TRY IT | Give back the line that contains "ATOM 325 C CA" and every following line, exactly as they appear, through the end of the data.

SOURCE DATA |
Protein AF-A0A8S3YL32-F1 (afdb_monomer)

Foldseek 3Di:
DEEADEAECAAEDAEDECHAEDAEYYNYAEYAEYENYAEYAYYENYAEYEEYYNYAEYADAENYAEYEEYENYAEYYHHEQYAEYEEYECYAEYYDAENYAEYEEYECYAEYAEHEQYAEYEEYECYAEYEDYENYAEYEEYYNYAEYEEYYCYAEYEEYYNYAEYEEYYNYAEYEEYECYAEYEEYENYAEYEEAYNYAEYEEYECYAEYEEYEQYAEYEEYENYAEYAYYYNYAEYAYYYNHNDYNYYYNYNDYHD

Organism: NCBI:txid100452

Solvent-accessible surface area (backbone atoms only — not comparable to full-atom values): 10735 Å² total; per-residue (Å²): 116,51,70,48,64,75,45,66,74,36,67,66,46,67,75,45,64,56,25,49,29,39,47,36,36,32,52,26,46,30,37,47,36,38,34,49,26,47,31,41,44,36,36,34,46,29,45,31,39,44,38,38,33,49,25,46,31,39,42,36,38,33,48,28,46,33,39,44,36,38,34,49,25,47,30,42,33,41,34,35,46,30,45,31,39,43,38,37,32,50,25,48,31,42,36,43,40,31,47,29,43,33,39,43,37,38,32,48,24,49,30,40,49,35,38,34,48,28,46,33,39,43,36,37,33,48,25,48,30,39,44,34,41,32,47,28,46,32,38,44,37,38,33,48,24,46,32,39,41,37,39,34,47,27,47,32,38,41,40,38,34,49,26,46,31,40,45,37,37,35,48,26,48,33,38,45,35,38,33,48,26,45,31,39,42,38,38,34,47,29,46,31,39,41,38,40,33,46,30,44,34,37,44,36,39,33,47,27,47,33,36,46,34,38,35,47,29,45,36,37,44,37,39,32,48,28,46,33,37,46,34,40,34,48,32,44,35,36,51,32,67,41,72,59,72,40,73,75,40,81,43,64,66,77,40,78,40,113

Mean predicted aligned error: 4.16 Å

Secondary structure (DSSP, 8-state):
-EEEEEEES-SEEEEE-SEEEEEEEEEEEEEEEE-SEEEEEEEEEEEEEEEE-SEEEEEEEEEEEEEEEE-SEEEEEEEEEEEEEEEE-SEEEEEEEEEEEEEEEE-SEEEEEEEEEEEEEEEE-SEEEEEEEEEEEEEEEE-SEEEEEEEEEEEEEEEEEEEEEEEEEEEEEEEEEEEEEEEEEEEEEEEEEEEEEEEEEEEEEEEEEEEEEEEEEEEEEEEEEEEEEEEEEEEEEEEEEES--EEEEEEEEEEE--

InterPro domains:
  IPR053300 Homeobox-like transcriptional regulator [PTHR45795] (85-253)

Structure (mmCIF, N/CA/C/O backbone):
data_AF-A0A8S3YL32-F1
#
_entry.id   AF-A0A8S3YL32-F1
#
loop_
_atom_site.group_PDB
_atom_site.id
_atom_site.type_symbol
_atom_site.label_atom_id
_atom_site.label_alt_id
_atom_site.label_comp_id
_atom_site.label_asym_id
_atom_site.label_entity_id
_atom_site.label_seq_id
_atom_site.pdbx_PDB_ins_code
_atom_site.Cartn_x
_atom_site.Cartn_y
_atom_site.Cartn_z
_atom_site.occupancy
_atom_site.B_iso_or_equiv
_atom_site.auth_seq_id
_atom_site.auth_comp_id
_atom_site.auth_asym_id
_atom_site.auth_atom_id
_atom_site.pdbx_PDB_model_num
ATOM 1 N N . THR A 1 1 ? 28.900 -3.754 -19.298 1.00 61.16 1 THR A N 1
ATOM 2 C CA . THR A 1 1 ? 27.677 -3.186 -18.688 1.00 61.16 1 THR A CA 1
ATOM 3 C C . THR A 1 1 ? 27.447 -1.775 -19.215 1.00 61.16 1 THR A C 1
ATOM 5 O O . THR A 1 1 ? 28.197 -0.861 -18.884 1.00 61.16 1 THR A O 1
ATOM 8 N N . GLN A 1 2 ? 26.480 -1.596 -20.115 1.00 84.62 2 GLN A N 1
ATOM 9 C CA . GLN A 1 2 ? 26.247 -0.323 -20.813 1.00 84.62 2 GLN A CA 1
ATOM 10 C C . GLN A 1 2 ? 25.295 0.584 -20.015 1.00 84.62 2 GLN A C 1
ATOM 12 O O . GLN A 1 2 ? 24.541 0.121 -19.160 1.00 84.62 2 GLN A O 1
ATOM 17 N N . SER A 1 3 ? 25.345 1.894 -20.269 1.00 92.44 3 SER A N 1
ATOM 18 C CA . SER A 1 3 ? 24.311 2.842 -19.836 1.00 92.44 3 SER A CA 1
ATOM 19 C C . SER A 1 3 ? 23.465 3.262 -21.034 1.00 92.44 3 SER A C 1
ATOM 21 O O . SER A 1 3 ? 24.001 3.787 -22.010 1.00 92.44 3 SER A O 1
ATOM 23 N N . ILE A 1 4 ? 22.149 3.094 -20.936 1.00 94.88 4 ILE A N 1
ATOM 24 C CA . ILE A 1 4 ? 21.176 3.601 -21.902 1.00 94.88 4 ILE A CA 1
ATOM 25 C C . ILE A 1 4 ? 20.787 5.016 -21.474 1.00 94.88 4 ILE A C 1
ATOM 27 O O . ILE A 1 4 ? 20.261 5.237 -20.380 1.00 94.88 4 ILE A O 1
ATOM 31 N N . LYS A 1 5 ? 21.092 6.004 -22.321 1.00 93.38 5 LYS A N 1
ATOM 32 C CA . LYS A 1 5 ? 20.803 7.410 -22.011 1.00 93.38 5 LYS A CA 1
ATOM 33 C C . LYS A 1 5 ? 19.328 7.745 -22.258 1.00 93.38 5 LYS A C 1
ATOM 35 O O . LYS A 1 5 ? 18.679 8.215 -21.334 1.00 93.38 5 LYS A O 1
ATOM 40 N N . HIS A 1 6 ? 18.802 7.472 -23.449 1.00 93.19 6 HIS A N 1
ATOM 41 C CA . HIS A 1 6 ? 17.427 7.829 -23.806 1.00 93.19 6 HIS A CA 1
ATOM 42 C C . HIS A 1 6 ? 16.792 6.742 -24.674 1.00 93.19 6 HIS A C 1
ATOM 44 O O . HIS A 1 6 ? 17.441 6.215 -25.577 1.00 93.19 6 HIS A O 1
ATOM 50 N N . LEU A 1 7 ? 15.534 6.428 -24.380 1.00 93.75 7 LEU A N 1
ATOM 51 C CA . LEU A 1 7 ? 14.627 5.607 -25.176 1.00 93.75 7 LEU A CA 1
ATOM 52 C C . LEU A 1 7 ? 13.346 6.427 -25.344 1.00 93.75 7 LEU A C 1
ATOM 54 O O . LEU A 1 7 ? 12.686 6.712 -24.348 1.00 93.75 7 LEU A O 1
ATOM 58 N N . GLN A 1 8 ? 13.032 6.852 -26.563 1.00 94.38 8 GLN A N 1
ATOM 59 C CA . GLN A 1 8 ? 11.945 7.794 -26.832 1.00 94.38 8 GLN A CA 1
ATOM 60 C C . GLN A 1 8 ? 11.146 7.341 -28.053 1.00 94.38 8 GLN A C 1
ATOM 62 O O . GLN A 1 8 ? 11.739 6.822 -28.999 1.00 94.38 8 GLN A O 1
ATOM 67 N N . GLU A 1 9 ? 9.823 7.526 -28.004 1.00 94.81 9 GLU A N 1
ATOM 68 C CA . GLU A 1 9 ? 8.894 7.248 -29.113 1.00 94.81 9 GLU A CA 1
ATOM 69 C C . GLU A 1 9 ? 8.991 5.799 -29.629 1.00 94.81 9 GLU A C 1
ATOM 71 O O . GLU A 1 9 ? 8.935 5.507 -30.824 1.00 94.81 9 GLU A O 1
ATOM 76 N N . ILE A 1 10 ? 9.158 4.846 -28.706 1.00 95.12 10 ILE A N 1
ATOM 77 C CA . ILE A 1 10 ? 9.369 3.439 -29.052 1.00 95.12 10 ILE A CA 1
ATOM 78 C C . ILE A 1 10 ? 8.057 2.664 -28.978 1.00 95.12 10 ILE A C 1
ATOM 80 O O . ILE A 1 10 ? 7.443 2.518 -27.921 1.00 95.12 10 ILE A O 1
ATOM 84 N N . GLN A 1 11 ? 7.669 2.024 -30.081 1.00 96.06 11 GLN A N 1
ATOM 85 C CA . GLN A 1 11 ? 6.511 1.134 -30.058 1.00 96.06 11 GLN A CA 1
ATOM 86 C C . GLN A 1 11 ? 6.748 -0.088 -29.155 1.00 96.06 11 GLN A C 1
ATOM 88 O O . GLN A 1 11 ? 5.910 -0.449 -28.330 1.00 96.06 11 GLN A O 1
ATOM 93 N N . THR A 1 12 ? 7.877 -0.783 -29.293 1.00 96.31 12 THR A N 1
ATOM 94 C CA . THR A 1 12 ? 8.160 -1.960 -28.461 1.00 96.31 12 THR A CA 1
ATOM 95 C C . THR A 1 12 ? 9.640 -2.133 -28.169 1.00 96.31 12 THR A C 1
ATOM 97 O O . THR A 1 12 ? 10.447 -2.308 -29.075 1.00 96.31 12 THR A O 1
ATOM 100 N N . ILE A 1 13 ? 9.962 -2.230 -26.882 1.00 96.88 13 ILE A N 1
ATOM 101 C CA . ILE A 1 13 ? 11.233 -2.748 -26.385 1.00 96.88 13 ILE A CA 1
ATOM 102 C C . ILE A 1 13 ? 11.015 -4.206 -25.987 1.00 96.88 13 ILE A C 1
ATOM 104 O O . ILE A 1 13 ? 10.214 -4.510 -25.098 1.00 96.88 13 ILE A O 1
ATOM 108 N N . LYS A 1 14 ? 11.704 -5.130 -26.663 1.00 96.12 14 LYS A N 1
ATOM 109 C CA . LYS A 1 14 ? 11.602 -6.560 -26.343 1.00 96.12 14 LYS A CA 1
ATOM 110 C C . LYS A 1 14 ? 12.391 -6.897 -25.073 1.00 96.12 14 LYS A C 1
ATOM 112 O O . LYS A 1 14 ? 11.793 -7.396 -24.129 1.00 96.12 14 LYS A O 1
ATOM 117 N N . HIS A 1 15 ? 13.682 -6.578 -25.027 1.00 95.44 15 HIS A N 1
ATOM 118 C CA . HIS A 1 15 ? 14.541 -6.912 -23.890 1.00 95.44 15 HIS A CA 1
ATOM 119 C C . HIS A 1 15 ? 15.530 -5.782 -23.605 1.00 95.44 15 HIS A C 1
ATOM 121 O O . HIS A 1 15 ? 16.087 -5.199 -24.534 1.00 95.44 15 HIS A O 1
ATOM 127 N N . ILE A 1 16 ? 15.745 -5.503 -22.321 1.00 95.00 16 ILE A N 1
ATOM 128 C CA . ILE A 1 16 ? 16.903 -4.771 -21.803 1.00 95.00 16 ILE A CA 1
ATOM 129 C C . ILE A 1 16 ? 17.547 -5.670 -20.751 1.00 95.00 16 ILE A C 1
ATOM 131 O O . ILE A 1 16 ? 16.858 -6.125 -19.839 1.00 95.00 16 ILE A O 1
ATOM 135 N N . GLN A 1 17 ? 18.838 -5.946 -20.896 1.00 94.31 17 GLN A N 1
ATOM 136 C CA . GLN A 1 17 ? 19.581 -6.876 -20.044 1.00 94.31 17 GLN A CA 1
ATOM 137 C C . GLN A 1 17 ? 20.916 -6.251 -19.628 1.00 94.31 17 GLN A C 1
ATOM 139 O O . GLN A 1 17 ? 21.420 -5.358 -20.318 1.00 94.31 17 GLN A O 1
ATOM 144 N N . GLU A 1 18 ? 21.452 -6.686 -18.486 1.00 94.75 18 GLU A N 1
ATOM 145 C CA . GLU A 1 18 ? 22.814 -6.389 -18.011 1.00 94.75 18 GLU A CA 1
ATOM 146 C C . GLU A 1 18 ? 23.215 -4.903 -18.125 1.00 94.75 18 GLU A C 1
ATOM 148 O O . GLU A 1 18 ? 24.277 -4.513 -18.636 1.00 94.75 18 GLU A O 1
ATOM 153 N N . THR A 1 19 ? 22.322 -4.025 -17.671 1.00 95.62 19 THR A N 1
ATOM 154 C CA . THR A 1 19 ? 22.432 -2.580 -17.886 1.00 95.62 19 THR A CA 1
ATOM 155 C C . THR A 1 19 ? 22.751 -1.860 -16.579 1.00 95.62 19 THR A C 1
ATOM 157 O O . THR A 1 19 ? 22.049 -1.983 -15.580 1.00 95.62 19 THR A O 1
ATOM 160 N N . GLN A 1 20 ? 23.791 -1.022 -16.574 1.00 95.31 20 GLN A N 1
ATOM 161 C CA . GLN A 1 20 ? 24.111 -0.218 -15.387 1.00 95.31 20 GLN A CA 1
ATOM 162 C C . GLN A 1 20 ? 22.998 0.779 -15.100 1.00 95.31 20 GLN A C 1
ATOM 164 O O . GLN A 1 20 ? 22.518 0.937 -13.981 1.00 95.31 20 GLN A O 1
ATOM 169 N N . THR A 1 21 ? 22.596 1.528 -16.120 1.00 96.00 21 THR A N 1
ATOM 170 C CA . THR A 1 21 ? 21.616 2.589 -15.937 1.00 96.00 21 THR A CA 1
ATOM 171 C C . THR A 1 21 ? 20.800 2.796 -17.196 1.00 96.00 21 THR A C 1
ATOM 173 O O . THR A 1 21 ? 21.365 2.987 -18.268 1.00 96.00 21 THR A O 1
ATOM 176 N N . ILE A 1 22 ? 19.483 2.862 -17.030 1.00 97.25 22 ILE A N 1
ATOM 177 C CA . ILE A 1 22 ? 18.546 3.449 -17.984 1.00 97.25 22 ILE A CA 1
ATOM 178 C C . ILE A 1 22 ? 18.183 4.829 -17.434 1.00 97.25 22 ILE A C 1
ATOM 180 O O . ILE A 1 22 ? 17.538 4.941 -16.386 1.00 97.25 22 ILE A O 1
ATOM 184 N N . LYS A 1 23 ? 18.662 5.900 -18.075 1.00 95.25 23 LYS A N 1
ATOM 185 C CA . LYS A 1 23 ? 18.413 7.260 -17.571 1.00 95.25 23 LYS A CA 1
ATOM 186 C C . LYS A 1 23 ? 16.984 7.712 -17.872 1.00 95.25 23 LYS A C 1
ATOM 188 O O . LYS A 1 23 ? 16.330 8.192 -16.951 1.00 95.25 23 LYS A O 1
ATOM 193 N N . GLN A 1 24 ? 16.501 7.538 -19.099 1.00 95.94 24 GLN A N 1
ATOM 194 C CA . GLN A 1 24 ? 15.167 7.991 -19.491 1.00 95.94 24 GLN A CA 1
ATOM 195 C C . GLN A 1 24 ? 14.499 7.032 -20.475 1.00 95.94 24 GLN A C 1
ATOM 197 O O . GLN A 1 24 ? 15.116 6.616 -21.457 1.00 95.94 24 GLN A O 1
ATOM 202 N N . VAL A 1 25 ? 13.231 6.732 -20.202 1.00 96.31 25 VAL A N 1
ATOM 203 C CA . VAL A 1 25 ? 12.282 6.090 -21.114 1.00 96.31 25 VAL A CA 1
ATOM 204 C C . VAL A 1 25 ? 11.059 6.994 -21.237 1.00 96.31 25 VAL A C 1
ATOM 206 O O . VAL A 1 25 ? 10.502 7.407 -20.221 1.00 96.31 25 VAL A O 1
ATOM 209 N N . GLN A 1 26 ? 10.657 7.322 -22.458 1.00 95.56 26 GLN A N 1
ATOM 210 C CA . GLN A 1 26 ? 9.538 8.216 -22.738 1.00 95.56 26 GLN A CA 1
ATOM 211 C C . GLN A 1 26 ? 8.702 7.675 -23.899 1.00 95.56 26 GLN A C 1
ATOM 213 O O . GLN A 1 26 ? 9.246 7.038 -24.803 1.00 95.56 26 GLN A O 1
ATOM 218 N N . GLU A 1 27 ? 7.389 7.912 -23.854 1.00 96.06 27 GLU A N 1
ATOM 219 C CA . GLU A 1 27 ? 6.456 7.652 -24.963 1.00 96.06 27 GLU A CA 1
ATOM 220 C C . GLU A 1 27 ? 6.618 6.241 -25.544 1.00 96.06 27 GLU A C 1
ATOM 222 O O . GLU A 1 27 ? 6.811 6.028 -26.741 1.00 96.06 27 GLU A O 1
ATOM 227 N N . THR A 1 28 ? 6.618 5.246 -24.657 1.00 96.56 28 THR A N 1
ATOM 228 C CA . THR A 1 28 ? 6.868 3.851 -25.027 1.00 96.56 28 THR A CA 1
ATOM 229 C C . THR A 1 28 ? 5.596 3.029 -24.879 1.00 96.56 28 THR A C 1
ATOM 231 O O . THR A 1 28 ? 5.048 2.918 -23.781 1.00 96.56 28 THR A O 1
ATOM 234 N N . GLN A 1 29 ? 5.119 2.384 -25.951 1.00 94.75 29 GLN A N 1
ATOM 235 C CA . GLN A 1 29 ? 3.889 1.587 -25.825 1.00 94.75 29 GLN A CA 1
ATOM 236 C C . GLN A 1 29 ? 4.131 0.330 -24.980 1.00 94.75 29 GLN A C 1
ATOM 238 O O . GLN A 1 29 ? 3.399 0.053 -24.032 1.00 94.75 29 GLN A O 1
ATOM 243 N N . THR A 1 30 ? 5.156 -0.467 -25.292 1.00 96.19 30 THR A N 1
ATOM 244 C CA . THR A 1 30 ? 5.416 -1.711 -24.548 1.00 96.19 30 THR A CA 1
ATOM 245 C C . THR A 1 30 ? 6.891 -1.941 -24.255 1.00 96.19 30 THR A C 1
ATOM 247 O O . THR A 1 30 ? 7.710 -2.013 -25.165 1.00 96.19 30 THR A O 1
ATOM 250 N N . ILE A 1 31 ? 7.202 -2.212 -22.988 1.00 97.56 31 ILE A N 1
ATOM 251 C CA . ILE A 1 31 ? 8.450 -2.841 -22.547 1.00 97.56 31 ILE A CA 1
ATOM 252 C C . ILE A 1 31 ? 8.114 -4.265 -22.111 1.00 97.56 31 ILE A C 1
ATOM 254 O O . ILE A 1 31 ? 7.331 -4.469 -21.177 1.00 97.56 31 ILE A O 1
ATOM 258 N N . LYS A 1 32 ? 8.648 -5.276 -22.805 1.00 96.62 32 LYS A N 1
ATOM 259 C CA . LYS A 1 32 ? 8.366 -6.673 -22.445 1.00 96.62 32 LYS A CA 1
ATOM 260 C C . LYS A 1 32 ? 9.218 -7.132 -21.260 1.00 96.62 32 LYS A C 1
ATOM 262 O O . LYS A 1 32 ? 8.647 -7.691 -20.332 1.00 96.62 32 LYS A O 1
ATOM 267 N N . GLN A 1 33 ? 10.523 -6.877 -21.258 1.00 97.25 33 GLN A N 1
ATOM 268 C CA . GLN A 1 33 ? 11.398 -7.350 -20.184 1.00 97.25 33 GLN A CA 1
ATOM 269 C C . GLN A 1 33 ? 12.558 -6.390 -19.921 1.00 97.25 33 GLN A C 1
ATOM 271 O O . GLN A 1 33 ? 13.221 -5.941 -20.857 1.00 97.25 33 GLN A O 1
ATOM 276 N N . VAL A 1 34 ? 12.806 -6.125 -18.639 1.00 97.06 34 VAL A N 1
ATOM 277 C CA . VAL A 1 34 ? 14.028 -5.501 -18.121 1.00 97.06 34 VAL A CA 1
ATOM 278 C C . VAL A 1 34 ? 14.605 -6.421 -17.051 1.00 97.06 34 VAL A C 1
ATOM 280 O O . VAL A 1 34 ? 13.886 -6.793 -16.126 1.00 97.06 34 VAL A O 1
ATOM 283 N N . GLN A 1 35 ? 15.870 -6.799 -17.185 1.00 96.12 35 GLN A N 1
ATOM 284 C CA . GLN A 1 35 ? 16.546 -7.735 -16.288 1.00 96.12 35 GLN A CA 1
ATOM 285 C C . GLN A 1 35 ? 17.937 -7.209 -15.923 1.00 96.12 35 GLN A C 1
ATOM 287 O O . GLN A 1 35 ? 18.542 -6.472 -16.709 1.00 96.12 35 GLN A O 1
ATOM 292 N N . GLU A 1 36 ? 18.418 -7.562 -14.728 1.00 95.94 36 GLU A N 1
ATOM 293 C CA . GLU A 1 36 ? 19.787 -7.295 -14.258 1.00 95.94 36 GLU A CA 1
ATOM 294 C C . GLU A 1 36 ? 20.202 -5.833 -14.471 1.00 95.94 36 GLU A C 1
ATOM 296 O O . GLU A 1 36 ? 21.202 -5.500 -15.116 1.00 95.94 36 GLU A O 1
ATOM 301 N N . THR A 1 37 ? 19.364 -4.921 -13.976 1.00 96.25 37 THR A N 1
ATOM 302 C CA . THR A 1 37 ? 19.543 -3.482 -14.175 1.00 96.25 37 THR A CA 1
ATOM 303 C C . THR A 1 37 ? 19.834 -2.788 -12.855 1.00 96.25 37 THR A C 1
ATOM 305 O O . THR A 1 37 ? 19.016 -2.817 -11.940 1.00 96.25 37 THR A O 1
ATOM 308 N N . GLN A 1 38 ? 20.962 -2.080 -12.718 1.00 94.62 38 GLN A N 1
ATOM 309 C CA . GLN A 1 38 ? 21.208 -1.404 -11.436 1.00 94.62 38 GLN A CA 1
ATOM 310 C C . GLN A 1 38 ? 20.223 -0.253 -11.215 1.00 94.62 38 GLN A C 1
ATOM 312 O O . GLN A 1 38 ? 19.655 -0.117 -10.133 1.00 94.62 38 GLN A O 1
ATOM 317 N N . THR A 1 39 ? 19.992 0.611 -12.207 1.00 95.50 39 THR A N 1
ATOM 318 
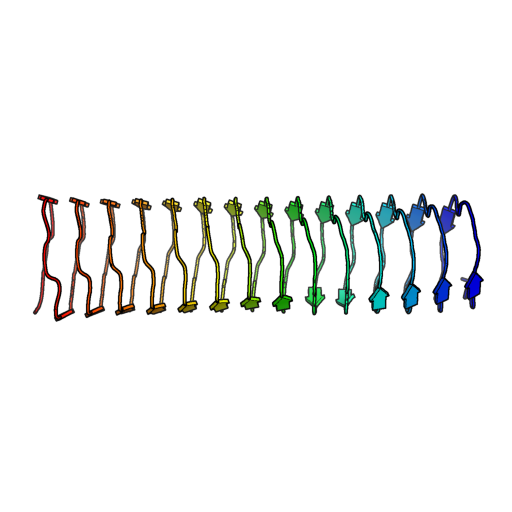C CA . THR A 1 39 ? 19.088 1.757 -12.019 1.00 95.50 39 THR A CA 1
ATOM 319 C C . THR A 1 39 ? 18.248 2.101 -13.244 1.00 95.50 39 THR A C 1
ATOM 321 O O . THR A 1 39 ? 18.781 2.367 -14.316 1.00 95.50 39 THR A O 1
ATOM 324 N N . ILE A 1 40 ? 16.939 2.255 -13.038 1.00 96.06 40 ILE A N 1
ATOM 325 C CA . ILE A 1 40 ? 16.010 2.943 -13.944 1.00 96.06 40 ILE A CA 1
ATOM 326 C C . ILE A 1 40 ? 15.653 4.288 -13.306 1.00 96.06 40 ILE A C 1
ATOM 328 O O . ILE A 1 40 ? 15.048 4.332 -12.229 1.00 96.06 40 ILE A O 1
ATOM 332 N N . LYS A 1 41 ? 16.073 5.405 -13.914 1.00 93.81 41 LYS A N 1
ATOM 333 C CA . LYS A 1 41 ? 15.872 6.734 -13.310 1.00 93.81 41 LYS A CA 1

RESULT OF THIS TASK |
ATOM 325 C CA . ILE A 1 40 ? 16.010 2.943 -13.944 1.00 96.06 40 ILE A CA 1
ATOM 326 C C . ILE A 1 40 ? 15.653 4.288 -13.306 1.00 96.06 40 ILE A C 1
ATOM 328 O O . ILE A 1 40 ? 15.048 4.332 -12.229 1.00 96.06 40 ILE A O 1
ATOM 332 N N . LYS A 1 41 ? 16.073 5.405 -13.914 1.00 93.81 41 LYS A N 1
ATOM 333 C CA . LYS A 1 41 ? 15.872 6.734 -13.310 1.00 93.81 41 LYS A CA 1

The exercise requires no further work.